- **TASK**: Once you find the line with "ATOM 100 C CA" in the data that follows, repeat it and every line after it exactly, through the line with "ATOM 108 C CA".

━━ EXTRACTED RECORDS

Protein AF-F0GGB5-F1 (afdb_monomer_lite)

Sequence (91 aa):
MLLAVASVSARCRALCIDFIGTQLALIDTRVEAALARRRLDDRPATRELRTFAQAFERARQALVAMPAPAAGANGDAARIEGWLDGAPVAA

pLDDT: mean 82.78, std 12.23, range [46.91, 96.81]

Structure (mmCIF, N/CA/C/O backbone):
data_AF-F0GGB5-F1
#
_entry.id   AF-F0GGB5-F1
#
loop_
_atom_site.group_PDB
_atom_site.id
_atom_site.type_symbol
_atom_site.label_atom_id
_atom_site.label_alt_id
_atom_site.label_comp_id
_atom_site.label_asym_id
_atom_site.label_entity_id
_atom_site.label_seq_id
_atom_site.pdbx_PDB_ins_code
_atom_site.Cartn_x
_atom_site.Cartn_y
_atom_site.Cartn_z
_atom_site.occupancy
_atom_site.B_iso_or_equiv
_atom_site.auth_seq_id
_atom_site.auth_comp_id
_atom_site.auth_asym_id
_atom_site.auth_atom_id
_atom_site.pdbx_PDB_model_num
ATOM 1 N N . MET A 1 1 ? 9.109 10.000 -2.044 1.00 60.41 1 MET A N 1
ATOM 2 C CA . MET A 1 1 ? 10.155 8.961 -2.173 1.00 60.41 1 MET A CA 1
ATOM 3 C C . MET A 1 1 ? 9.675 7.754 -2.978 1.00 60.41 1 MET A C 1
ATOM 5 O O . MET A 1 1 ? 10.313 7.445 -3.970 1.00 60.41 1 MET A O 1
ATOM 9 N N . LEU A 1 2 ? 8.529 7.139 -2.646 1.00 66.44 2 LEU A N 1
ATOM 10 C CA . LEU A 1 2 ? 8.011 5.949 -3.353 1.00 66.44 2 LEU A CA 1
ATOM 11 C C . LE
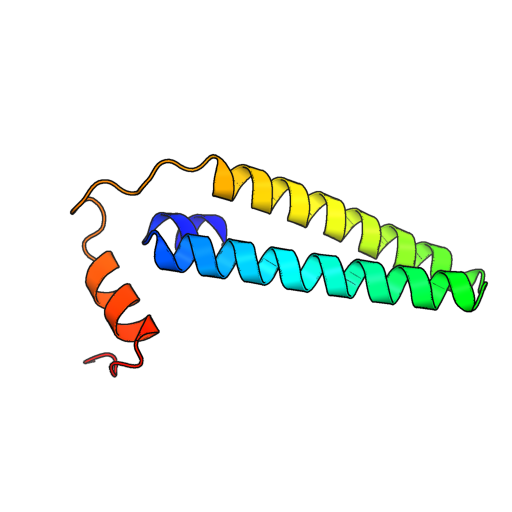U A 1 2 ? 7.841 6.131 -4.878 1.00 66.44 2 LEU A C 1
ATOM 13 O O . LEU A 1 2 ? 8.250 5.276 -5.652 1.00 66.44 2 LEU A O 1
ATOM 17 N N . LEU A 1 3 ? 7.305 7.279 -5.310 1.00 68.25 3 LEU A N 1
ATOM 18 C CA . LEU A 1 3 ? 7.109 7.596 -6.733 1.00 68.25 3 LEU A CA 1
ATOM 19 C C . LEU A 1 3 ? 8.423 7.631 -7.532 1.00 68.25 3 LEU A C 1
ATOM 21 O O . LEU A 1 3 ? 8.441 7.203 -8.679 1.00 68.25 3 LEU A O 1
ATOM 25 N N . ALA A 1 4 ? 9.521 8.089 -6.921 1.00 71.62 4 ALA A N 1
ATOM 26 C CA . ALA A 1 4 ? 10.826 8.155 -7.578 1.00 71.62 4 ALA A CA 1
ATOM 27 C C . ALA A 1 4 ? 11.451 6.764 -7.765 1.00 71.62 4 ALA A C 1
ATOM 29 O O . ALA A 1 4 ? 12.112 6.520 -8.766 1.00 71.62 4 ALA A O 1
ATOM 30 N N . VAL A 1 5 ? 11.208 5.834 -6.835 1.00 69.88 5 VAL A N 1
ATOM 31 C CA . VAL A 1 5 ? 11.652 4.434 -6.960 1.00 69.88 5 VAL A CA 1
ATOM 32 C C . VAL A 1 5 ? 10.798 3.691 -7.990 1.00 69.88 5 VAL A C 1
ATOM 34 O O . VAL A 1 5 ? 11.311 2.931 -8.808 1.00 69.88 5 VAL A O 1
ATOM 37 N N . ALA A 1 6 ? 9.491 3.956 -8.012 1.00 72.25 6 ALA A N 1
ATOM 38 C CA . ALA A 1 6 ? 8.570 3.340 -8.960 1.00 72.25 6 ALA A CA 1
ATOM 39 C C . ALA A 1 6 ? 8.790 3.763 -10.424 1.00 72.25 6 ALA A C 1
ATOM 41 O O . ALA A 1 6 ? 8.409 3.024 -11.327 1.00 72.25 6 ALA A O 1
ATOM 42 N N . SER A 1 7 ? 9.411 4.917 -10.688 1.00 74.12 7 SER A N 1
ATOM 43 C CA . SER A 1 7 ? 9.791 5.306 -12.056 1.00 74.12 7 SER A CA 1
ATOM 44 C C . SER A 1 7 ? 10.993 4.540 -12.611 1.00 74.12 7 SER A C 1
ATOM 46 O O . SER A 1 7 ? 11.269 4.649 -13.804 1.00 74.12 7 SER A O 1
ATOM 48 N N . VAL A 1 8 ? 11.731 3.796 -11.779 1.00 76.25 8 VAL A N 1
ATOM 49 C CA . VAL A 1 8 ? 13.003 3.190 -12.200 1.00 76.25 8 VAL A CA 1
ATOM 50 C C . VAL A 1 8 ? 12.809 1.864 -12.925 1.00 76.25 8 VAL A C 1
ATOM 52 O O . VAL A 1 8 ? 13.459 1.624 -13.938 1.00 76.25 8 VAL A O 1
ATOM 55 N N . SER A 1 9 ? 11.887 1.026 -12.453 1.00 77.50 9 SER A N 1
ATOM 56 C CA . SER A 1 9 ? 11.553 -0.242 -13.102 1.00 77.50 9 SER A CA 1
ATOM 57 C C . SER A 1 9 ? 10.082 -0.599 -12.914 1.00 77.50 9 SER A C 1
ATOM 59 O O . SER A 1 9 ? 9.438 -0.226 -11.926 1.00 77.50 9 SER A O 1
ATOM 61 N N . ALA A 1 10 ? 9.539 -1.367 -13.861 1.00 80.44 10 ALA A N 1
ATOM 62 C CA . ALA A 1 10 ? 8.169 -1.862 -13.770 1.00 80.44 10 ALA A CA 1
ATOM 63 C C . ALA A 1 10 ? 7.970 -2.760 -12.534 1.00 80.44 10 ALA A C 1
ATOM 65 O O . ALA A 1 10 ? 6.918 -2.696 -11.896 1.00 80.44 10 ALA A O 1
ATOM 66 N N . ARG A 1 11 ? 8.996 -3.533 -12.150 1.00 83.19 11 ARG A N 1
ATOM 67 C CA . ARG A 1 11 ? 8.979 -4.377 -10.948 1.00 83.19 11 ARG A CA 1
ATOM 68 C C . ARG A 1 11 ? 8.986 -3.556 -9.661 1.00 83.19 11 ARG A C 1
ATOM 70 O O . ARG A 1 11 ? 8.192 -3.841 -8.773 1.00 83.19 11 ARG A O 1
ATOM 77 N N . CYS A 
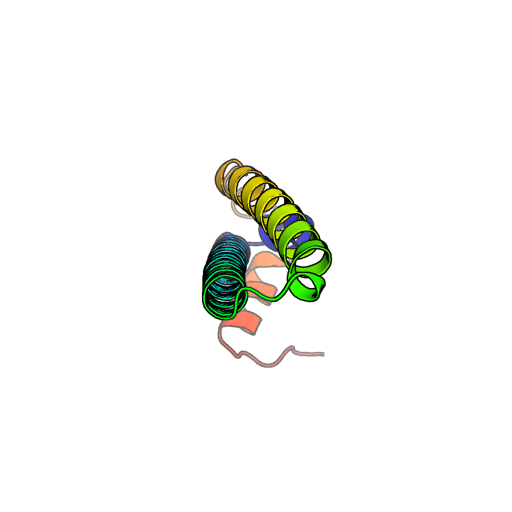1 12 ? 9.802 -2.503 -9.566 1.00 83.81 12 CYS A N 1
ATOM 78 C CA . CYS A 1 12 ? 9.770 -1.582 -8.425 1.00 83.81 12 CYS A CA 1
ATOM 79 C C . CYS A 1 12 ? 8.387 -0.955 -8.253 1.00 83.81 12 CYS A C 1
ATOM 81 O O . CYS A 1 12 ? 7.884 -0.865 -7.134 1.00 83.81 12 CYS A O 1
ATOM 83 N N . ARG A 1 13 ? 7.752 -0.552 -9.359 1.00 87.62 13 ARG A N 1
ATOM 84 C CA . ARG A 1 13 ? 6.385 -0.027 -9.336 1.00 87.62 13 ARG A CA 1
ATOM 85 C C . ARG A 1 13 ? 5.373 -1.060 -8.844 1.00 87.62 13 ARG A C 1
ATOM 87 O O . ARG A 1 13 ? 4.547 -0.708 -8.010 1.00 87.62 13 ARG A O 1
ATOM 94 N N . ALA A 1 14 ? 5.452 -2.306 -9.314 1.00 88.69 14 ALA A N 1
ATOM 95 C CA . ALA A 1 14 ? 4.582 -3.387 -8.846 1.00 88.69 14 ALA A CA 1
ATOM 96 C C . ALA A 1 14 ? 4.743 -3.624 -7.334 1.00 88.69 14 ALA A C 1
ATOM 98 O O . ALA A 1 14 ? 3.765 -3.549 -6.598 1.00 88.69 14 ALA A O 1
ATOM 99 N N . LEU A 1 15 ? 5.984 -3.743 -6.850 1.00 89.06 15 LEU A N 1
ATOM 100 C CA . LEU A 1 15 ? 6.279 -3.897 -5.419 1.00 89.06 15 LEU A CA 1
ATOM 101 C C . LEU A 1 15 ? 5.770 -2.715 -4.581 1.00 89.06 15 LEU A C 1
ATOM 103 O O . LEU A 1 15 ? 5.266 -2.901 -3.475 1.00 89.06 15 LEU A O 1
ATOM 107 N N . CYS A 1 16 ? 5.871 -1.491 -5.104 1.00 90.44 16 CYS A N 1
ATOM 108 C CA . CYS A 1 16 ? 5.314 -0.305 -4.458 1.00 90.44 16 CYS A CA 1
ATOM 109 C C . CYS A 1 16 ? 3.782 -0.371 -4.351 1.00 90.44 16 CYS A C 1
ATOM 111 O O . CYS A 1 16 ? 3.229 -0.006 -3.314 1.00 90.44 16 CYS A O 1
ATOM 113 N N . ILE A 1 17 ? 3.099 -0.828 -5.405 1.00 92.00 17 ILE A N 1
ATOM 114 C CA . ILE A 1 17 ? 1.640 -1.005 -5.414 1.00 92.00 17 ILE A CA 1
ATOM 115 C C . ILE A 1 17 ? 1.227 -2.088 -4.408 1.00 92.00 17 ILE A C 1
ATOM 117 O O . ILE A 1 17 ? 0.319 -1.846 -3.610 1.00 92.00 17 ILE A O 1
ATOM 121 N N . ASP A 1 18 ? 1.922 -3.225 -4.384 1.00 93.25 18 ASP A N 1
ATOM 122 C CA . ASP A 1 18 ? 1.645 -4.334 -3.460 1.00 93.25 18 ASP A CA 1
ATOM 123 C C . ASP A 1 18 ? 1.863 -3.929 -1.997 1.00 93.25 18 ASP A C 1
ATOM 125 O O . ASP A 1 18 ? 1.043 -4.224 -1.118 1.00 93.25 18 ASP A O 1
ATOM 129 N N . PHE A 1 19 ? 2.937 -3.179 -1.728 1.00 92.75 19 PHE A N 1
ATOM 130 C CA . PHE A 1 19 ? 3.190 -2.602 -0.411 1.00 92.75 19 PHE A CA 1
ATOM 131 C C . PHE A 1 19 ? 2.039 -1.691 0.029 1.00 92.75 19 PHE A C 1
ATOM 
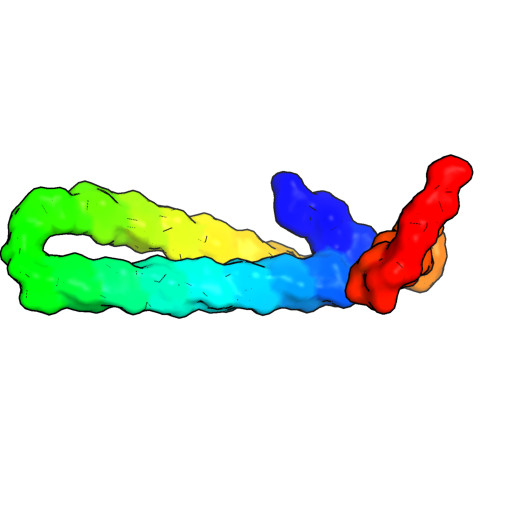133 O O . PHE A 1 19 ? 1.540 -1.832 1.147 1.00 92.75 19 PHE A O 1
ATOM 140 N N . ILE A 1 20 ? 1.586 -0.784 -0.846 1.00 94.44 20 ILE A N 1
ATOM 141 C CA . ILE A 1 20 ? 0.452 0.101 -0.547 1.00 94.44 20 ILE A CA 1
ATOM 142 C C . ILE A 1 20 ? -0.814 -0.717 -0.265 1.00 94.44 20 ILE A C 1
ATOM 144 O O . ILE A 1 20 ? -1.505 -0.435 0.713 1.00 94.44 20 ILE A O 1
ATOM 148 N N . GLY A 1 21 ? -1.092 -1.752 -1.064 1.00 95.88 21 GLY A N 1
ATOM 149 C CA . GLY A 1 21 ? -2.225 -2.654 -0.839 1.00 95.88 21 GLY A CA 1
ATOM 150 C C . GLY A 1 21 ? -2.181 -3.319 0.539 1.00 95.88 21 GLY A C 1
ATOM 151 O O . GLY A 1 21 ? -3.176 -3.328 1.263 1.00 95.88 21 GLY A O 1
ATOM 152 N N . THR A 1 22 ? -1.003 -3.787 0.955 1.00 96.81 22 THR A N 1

━━━━

- **PROBLEM SOLUTION**:
ATOM 100 C CA . LEU A 1 15 ? 6.279 -3.897 -5.419 1.00 89.06 15 LEU A CA 1
ATOM 101 C C . LEU A 1 15 ? 5.770 -2.715 -4.581 1.00 89.06 15 LEU A C 1
ATOM 103 O O . LEU A 1 15 ? 5.266 -2.901 -3.475 1.00 89.06 15 LEU A O 1
ATOM 107 N N . CYS A 1 16 ? 5.871 -1.491 -5.104 1.00 90.44 16 CYS A N 1
ATOM 108 C CA . CYS A 1 16 ? 5.314 -0.305 -4.458 1.00 90.44 16 CYS A CA 1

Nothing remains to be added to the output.